Officials in Russia’s Far Eastern republic of Sakha (Yakutia) have failed to meet quotas on recruitment of military volunteers for the war in Ukraine set by the Kremlin, according to leaked recordings of closed-door government meetings published by the Free Yakutia Foundation anti-war movement.
Sakha’s military recruitment head Alexander Avdonin said the republic recruited the lowest number of volunteers of all regions in Russia’s Far Eastern Military District after some of its uluses (districts) severely underperformed.
In the region’s Aldanskiy district, Avdonin said, officials managed to recruit only 36 men by September despite being expected to send 176 soldiers to the frontlines by the end of this year. Only 34 of 143 spots were filled in the Lenskiy district.
“The Defense Ministry and Dmitry Anatolyevich Medvedev — who monitors this all the time, daily — are already asking questions,” Avdonin said in a video recorded in September.
Medvedev, the former Russian president who now serves as deputy head of Russia’s Security Council, now oversees the recruitment of volunteers for the Russian military.

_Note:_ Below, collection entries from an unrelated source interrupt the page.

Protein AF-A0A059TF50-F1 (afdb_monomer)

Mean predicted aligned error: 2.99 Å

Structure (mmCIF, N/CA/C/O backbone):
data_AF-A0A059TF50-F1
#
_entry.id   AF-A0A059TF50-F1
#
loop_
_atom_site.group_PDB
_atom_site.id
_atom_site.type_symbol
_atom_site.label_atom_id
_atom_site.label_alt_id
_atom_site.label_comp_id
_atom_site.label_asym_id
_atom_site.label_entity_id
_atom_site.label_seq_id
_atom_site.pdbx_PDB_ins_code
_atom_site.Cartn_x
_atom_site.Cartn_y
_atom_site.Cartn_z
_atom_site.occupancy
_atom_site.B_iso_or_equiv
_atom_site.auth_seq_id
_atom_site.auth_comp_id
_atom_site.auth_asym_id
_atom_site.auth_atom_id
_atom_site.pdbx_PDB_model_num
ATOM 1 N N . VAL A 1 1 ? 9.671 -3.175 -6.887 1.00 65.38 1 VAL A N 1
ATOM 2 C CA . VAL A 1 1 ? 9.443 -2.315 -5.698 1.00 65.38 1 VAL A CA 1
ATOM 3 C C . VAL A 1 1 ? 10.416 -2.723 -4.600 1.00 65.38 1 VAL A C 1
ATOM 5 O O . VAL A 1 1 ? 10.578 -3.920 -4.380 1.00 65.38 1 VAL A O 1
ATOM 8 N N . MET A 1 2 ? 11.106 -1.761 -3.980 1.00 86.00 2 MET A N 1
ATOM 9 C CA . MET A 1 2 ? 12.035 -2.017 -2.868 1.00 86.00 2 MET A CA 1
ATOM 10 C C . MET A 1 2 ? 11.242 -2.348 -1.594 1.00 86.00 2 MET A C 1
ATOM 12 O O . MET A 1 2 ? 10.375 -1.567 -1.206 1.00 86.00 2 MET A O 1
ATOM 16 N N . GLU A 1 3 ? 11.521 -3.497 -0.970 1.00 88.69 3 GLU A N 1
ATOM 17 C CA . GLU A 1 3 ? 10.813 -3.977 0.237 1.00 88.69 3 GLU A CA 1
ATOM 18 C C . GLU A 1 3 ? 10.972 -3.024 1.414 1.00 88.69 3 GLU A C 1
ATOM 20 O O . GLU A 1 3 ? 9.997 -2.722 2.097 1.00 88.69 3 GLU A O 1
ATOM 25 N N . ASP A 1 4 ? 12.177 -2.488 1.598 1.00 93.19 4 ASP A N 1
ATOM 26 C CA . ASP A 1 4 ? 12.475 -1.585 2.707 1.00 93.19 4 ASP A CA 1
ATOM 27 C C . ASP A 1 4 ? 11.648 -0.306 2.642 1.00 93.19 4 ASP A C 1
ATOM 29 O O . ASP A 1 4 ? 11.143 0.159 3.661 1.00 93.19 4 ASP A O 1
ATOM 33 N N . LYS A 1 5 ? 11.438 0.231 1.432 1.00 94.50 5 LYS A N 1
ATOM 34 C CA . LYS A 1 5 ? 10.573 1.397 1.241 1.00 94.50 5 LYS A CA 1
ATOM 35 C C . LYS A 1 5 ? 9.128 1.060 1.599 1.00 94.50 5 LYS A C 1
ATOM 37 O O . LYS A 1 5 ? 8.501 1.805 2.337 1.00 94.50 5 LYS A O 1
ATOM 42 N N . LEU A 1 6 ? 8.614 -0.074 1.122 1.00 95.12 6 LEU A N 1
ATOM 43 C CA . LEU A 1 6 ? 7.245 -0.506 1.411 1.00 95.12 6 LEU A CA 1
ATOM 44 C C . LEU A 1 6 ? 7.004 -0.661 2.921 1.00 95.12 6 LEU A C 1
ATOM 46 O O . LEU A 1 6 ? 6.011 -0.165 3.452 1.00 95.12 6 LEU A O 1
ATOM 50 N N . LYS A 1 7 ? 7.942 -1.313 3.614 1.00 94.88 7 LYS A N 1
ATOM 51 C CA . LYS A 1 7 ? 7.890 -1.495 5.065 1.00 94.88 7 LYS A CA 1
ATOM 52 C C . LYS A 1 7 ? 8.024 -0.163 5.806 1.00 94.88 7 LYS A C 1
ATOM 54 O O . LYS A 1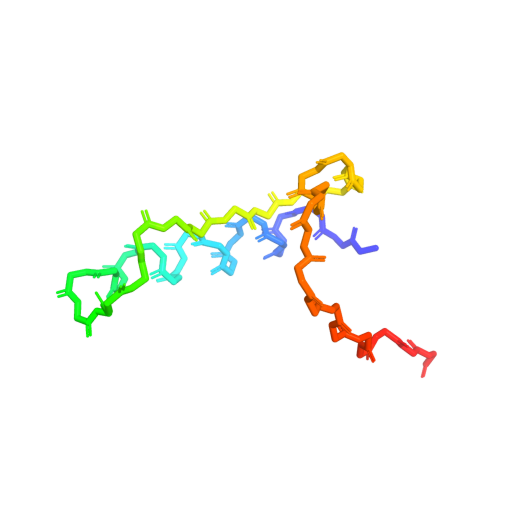 7 ? 7.304 0.054 6.776 1.00 94.88 7 LYS A O 1
ATOM 59 N N . GLY A 1 8 ? 8.914 0.720 5.350 1.00 97.25 8 GLY A N 1
ATOM 60 C CA . GLY A 1 8 ? 9.122 2.052 5.919 1.00 97.25 8 GLY A CA 1
ATOM 61 C C . GLY A 1 8 ? 7.855 2.905 5.900 1.00 97.25 8 GLY A C 1
ATOM 62 O O . GLY A 1 8 ? 7.426 3.369 6.950 1.00 97.25 8 GLY A 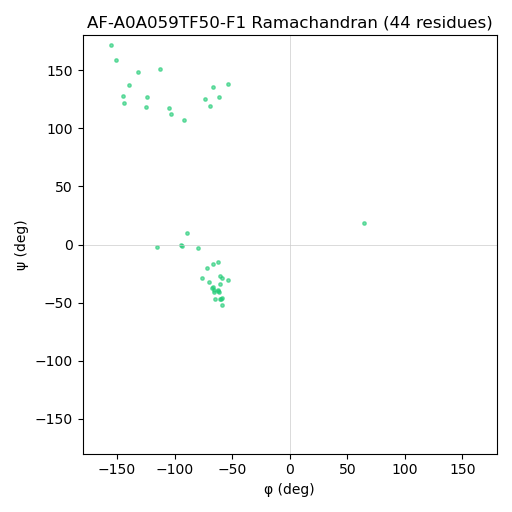O 1
ATOM 63 N N . GLU A 1 9 ? 7.212 3.029 4.738 1.00 97.12 9 GLU A N 1
ATOM 64 C CA . GLU A 1 9 ? 5.971 3.808 4.569 1.00 97.12 9 GLU A CA 1
ATOM 65 C C . GLU A 1 9 ? 4.816 3.238 5.409 1.00 97.12 9 GLU A C 1
ATOM 67 O O . GLU A 1 9 ? 4.050 3.976 6.026 1.00 97.12 9 GLU A O 1
ATOM 72 N N . MET A 1 10 ? 4.698 1.907 5.482 1.00 96.56 10 MET A N 1
ATOM 73 C CA . MET A 1 10 ? 3.688 1.263 6.327 1.00 96.56 10 MET A CA 1
ATOM 74 C C . MET A 1 10 ? 3.875 1.620 7.805 1.00 96.56 10 MET A C 1
ATOM 76 O O . MET A 1 10 ? 2.898 1.943 8.481 1.00 96.56 10 MET A O 1
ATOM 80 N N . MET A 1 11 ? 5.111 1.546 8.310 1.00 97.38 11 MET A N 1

“We have the lowest percentage [of recruits]…so there will be some repercussions,” Avdonin added, while calling on ulus heads to develop individual recruitment plans and accelerate their efforts.
In another video published by Free Yakutia, Avdonin said Sakha will only be able to fulfill the yearly recruitment plan drawn up by the Kremlin by 80%, meaning the remainder will be added to the republic’s 2024 quota.
“No one will take this task away from us, we have to work, we have to send people [to the war] because it is not over,” Avdonin can be seen saying in the video.
“It might look like they are saying that the counterattacks have stopped [and] it might seem that things have become easier there at the frontlines. [But] it’s not any easier. Boys are dying in the trenches every day,” Avdonin added.
Russian officials have repeatedly assured the public that the Kremlin has no plans to mobilize reserves to aid its invasion of neighboring Ukraine. Instead, the government has been banking on enlistment of military volunteers.
At least 332 residents of Sakha — a republic with a total population of 997,000 — have been killed in Ukraine since the start of the war in February 2022, according to a tally by the independent Mediazona news website and the BBC’s Russian service.